What you need to do —
Restate word for word the entries below, starting with the line with "ATOM 271 O O" and continuing through the line with "ATOM 292 N N". Include both of those lines and no others.

[[ Available data open ]]

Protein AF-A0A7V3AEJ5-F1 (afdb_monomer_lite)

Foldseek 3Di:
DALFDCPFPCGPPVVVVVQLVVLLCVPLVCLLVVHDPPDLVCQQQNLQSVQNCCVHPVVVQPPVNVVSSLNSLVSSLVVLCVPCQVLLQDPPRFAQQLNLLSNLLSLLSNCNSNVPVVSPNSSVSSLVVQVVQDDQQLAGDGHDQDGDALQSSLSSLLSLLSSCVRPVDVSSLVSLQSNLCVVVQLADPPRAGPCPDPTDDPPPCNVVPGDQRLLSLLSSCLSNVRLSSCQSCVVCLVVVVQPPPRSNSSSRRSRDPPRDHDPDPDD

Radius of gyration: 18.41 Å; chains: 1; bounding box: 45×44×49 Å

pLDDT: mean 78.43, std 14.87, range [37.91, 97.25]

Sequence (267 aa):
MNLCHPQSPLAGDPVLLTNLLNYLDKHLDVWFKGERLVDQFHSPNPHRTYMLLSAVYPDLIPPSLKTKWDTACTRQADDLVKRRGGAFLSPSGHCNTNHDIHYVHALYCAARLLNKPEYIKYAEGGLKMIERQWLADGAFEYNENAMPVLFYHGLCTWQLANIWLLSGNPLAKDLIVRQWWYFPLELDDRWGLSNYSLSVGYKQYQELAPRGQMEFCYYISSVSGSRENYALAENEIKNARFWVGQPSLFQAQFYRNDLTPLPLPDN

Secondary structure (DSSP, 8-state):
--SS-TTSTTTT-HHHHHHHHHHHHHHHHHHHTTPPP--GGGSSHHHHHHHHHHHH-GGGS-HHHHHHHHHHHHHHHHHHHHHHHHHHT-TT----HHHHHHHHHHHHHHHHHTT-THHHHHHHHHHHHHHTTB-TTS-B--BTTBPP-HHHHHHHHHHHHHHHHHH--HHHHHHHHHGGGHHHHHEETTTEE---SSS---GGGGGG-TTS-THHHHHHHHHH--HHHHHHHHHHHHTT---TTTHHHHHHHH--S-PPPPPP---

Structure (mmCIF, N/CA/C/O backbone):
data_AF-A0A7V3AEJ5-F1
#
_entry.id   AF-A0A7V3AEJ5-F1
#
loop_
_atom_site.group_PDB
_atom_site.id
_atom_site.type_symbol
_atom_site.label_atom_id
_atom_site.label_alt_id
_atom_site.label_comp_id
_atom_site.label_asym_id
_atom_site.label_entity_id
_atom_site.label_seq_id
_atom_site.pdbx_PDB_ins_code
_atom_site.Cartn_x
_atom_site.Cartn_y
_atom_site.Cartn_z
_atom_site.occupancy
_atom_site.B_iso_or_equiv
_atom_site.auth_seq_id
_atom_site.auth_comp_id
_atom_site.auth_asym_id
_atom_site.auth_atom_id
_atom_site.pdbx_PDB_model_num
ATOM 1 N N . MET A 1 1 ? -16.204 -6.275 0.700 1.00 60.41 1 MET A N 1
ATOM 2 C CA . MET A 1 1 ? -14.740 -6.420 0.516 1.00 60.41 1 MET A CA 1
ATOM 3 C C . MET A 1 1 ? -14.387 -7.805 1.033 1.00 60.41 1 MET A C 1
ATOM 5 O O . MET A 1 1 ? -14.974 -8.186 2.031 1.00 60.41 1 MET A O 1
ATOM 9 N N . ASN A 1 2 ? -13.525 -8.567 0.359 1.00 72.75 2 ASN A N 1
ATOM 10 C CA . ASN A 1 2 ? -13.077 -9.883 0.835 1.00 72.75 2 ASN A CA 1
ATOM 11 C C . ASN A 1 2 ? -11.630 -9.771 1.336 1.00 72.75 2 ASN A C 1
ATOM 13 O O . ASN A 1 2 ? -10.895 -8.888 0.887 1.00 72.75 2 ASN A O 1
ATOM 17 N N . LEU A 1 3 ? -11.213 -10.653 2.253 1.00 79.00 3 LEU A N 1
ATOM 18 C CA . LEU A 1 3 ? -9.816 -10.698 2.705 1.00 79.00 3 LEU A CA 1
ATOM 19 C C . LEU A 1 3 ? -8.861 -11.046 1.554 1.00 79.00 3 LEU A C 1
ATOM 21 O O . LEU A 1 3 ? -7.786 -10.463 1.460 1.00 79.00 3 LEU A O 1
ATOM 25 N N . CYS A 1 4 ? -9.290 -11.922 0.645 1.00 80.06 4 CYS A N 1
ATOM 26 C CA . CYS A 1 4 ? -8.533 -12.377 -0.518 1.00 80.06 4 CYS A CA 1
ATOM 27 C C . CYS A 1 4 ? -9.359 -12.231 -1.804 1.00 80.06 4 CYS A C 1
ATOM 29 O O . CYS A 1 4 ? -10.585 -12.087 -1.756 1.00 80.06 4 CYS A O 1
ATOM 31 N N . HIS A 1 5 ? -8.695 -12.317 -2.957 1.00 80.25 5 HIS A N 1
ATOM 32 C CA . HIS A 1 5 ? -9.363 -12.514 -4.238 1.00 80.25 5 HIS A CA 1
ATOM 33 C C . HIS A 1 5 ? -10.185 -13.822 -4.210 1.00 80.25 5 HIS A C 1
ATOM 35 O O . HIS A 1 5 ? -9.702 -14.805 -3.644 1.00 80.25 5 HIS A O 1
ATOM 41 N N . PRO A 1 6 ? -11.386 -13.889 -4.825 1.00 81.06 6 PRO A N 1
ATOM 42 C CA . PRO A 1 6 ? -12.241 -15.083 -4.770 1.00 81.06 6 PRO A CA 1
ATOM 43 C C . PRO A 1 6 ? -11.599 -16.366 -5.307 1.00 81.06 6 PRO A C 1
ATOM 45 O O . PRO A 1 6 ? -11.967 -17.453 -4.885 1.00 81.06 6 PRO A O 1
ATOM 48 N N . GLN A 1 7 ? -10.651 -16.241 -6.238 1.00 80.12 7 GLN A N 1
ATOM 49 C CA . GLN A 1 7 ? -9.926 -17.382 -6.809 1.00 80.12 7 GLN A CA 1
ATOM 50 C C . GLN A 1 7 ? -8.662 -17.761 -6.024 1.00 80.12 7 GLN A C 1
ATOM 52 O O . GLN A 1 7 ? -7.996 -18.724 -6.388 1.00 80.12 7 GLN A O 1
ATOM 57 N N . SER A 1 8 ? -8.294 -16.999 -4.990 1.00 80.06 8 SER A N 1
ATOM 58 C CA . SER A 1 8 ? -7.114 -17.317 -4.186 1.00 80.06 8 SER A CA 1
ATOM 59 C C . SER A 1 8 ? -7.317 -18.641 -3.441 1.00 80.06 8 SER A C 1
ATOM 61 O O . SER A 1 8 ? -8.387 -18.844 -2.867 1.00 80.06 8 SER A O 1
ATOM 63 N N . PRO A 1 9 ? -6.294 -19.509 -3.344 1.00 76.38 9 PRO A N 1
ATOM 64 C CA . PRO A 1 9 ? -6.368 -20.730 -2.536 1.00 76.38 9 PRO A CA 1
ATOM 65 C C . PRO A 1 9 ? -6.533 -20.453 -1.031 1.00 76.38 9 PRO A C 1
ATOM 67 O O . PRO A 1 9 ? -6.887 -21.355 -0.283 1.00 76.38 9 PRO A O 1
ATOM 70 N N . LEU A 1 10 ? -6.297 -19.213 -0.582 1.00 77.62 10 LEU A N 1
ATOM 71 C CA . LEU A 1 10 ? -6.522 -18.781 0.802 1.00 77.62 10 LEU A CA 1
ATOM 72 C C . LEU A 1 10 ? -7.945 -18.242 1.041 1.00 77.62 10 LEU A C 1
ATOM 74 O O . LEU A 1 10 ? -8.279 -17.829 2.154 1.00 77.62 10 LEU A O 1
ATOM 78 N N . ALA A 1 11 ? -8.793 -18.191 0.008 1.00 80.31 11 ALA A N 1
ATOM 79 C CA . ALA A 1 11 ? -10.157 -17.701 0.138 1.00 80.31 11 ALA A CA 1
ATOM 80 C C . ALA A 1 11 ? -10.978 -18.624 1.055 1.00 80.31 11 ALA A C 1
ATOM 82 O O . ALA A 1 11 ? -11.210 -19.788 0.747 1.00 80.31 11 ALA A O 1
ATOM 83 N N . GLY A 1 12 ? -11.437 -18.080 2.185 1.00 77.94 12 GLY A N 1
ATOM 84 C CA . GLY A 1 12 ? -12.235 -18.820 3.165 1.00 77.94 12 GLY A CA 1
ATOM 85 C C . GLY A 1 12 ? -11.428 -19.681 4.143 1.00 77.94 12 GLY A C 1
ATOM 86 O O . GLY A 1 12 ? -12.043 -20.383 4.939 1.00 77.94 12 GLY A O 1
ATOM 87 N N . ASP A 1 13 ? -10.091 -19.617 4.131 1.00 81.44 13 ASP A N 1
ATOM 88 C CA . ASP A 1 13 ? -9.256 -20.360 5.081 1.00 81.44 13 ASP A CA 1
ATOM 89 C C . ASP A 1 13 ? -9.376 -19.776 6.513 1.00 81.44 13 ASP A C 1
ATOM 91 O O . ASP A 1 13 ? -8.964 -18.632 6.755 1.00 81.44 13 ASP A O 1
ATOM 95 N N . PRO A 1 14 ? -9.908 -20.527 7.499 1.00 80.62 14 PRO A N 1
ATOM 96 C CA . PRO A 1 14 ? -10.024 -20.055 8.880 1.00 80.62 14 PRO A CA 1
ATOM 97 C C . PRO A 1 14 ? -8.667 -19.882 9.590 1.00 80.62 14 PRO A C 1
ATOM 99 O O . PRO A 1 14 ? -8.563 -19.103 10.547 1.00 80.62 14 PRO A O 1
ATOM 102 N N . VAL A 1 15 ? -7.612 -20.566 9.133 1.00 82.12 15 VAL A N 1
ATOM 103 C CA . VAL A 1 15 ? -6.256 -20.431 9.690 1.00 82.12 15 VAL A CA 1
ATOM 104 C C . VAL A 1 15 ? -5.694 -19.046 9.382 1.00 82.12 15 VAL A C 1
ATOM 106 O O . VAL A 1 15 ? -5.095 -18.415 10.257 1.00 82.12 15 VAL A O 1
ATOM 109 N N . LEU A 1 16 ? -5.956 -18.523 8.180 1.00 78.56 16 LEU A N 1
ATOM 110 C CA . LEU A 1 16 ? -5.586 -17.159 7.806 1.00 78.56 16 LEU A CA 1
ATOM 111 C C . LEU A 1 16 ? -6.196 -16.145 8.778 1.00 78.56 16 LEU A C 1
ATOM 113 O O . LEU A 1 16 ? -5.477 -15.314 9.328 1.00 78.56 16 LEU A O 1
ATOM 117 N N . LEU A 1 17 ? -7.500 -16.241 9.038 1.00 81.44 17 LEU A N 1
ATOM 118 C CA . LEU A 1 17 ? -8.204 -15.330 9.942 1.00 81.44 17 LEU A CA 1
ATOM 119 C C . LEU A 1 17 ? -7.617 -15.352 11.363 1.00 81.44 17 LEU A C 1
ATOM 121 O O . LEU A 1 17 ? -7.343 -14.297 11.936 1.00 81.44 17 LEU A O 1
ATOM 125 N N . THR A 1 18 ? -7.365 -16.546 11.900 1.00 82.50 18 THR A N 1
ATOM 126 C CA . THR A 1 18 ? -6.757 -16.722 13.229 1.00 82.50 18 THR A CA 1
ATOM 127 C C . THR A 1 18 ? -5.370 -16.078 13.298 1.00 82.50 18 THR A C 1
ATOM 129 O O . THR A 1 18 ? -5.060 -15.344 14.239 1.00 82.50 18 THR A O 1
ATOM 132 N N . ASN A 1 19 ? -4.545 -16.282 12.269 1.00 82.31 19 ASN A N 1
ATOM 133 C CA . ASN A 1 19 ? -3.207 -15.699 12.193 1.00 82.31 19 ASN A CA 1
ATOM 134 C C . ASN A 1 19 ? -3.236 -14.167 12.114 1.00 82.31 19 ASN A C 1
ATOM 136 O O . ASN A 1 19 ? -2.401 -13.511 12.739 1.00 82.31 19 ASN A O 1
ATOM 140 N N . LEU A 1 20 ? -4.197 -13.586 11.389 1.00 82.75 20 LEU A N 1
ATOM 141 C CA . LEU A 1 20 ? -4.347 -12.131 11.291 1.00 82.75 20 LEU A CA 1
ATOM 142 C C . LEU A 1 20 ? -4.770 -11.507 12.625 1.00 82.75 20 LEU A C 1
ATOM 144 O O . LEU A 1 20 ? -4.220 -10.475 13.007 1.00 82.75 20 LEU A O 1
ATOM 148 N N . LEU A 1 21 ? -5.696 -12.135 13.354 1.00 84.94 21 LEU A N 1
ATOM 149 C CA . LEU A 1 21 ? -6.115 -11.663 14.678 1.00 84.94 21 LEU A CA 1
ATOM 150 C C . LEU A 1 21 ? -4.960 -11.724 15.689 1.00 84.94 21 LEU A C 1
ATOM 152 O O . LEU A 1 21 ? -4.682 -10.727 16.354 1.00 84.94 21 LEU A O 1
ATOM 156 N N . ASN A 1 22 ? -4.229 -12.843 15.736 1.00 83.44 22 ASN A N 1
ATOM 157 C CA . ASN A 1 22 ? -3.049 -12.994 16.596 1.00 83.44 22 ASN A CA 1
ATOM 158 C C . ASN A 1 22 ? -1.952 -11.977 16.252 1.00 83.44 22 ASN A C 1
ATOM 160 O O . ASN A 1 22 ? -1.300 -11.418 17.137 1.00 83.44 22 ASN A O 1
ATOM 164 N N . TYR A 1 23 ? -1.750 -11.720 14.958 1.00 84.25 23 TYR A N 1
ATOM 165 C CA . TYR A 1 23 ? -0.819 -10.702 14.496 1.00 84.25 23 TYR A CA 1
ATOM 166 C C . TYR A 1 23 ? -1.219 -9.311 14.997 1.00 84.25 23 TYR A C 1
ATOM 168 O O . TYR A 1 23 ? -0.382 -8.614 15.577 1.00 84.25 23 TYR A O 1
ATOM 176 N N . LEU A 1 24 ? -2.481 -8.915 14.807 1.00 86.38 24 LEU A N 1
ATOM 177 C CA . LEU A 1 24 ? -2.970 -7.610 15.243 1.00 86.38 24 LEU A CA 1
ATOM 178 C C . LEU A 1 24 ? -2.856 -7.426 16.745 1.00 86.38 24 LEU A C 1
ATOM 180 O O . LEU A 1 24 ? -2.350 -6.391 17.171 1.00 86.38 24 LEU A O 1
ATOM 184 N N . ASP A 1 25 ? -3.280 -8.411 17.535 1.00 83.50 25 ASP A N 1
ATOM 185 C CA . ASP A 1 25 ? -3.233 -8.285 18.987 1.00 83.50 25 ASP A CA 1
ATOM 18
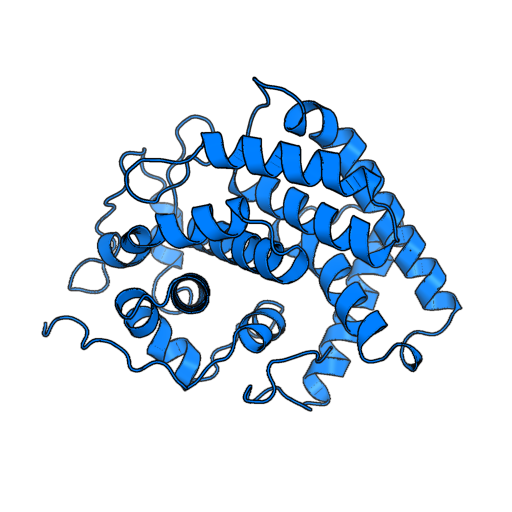6 C C . ASP A 1 25 ? -1.793 -8.072 19.468 1.00 83.50 25 ASP A C 1
ATOM 188 O O . ASP A 1 25 ? -1.513 -7.104 20.175 1.00 83.50 25 ASP A O 1
ATOM 192 N N . LYS A 1 26 ? -0.840 -8.862 18.954 1.00 83.75 26 LYS A N 1
ATOM 193 C CA . LYS A 1 26 ? 0.584 -8.706 19.277 1.00 83.75 26 LYS A CA 1
ATOM 194 C C . LYS A 1 26 ? 1.133 -7.323 18.906 1.00 83.75 26 LYS A C 1
ATOM 196 O O . LYS A 1 26 ? 1.877 -6.735 19.685 1.00 83.75 26 LYS A O 1
ATOM 201 N N . HIS A 1 27 ? 0.815 -6.806 17.720 1.00 84.12 27 HIS A N 1
ATOM 202 C CA . HIS A 1 27 ? 1.451 -5.586 17.202 1.00 84.12 27 HIS A CA 1
ATOM 203 C C . HIS A 1 27 ? 0.770 -4.313 17.708 1.00 84.12 27 HIS A C 1
ATOM 205 O O . HIS A 1 27 ? 1.440 -3.347 18.075 1.00 84.12 27 HIS A O 1
ATOM 211 N N . LEU A 1 28 ? -0.561 -4.308 17.772 1.00 84.31 28 LEU A N 1
ATOM 212 C CA . LEU A 1 28 ? -1.319 -3.159 18.250 1.00 84.31 28 LEU A CA 1
ATOM 213 C C . LEU A 1 28 ? -1.264 -3.026 19.774 1.00 84.31 28 LEU A C 1
ATOM 215 O O . LEU A 1 28 ? -1.371 -1.906 20.268 1.00 84.31 28 LEU A O 1
ATOM 219 N N . ASP A 1 29 ? -1.033 -4.107 20.527 1.00 84.94 29 ASP A N 1
ATOM 220 C CA . ASP A 1 29 ? -0.747 -4.010 21.964 1.00 84.94 29 ASP A CA 1
ATOM 221 C C . ASP A 1 29 ? 0.565 -3.259 22.241 1.00 84.94 29 ASP A C 1
ATOM 223 O O . ASP A 1 29 ? 0.598 -2.360 23.083 1.00 84.94 29 ASP A O 1
ATOM 227 N N . VAL A 1 30 ? 1.620 -3.543 21.469 1.00 82.38 30 VAL A N 1
ATOM 228 C CA . VAL A 1 30 ? 2.902 -2.816 21.532 1.00 82.38 30 VAL A CA 1
ATOM 229 C C . VAL A 1 30 ? 2.690 -1.328 21.228 1.00 82.38 30 VAL A C 1
ATOM 231 O O . VAL A 1 30 ? 3.092 -0.458 22.003 1.00 82.38 30 VAL A O 1
ATOM 234 N N . TRP A 1 31 ? 1.967 -1.006 20.152 1.00 81.44 31 TRP A N 1
ATOM 235 C CA . TRP A 1 31 ? 1.661 0.387 19.803 1.00 81.44 31 TRP A CA 1
ATOM 236 C C . TRP A 1 31 ? 0.805 1.097 20.856 1.00 81.44 31 TRP A C 1
ATOM 238 O O . TRP A 1 31 ? 1.019 2.279 21.146 1.00 81.44 31 TRP A O 1
ATOM 248 N N . PHE A 1 32 ? -0.146 0.385 21.462 1.00 81.75 32 PHE A N 1
ATOM 249 C CA . PHE A 1 32 ? -0.986 0.914 22.532 1.00 81.75 32 PHE A CA 1
ATOM 250 C C . PHE A 1 32 ? -0.173 1.270 23.784 1.00 81.75 32 PHE A C 1
ATOM 252 O O . PHE A 1 32 ? -0.441 2.296 24.416 1.00 81.75 32 PHE A O 1
ATOM 259 N N . LYS A 1 33 ? 0.884 0.507 24.091 1.00 84.00 33 LYS A N 1
ATOM 260 C CA . LYS A 1 33 ? 1.859 0.826 25.152 1.00 84.00 33 LYS A CA 1
ATOM 261 C C . LYS A 1 33 ? 2.766 2.015 24.813 1.00 84.00 33 LYS A C 1
ATOM 263 O O . LYS A 1 33 ? 3.474 2.513 25.679 1.00 84.00 33 LYS A O 1
ATOM 268 N N . GLY A 1 34 ? 2.698 2.525 23.581 1.00 73.19 34 GLY A N 1
ATOM 269 C CA . GLY A 1 34 ? 3.507 3.655 23.112 1.00 73.19 34 GLY A CA 1
ATOM 270 C C . GLY A 1 34 ? 4.874 3.243 22.579 1.00 73.19 34 GLY A C 1
ATOM 271 O O . GLY A 1 34 ? 5.660 4.104 22.190 1.00 73.19 34 GLY A O 1
ATOM 272 N N . GLU A 1 35 ? 5.144 1.942 22.517 1.00 76.69 35 GLU A N 1
ATOM 273 C CA . GLU A 1 35 ? 6.350 1.415 21.906 1.00 76.69 35 GLU A CA 1
ATOM 274 C C . GLU A 1 35 ? 6.260 1.540 20.381 1.00 76.69 35 GLU A C 1
ATOM 276 O O . GLU A 1 35 ? 5.216 1.320 19.753 1.00 76.69 35 GLU A O 1
ATOM 281 N N . ARG A 1 36 ? 7.383 1.915 19.771 1.00 66.12 36 ARG A N 1
ATOM 282 C CA . ARG A 1 36 ? 7.541 1.874 18.320 1.00 66.12 36 ARG A CA 1
ATOM 283 C C . ARG A 1 36 ? 8.005 0.479 17.948 1.00 66.12 36 ARG A C 1
ATOM 285 O O . ARG A 1 36 ? 8.988 -0.007 18.500 1.00 66.12 36 ARG A O 1
ATOM 292 N N . LEU A 1 37 ? 7.364 -0.126 16.956 1.00 55.34 37 LEU A N 1
ATOM 293 C CA . LEU A 1 37 ? 8.036 -1.201 16.243 1.00 55.34 37 LEU A CA 1
ATOM 294 C C . LEU A 1 37 ? 9.138 -0.547 15.415 1.00 55.34 37 LEU A C 1
ATOM 296 O O . LEU A 1 37 ? 8.871 0.318 14.585 1.00 55.34 37 LEU A O 1
ATOM 300 N N . VAL A 1 38 ? 10.380 -0.920 15.703 1.00 47.44 38 VAL A N 1
ATOM 301 C CA . VAL A 1 38 ? 11.601 -0.351 15.105 1.00 47.44 38 VAL A CA 1
ATOM 302 C C . VAL A 1 38 ? 11.755 -0.765 13.632 1.00 47.44 38 VAL A C 1
ATOM 304 O O . VAL A 1 38 ? 12.738 -0.431 12.983 1.00 47.44 38 VAL A O 1
ATOM 307 N N . ASP A 1 39 ? 10.782 -1.488 13.083 1.00 52.19 39 ASP A N 1
ATOM 308 C CA . ASP A 1 39 ? 10.950 -2.226 11.850 1.00 52.19 39 ASP A CA 1
ATOM 309 C C . ASP A 1 39 ? 10.048 -1.715 10.716 1.00 52.19 39 ASP A C 1
ATOM 311 O O . ASP A 1 39 ? 8.817 -1.823 10.752 1.00 52.19 39 ASP A O 1
ATOM 315 N N . GLN A 1 40 ? 10.712 -1.191 9.683 1.00 52.34 40 GLN A N 1
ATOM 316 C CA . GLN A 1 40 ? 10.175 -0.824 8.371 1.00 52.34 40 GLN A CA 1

[[ Available data closed ]]

Answer to the problem —
ATOM 271 O O . GLY A 1 34 ? 5.660 4.104 22.190 1.00 73.19 34 GLY A O 1
ATOM 272 N N . GLU A 1 35 ? 5.144 1.942 22.517 1.00 76.69 35 GLU A N 1
ATOM 273 C CA . GLU A 1 35 ? 6.350 1.415 21.906 1.00 76.69 35 GLU A CA 1
ATOM 274 C C . GLU A 1 35 ? 6.260 1.540 20.381 1.00 76.69 35 GLU A C 1
ATOM 276 O O . GLU A 1 35 ? 5.216 1.320 19.753 1.00 76.69 35 GLU A O 1
ATOM 281 N N . ARG A 1 36 ? 7.383 1.915 19.771 1.00 66.12 36 ARG A N 1
ATOM 282 C CA . ARG A 1 36 ? 7.541 1.874 18.320 1.00 66.12 36 ARG A CA 1
ATOM 283 C C . ARG A 1 36 ? 8.005 0.479 17.948 1.00 66.12 36 ARG A C 1
ATOM 285 O O . ARG A 1 36 ? 8.988 -0.007 18.500 1.00 66.12 36 ARG A O 1
ATOM 292 N N . LEU A 1 37 ? 7.364 -0.126 16.956 1.00 55.34 37 LEU A N 1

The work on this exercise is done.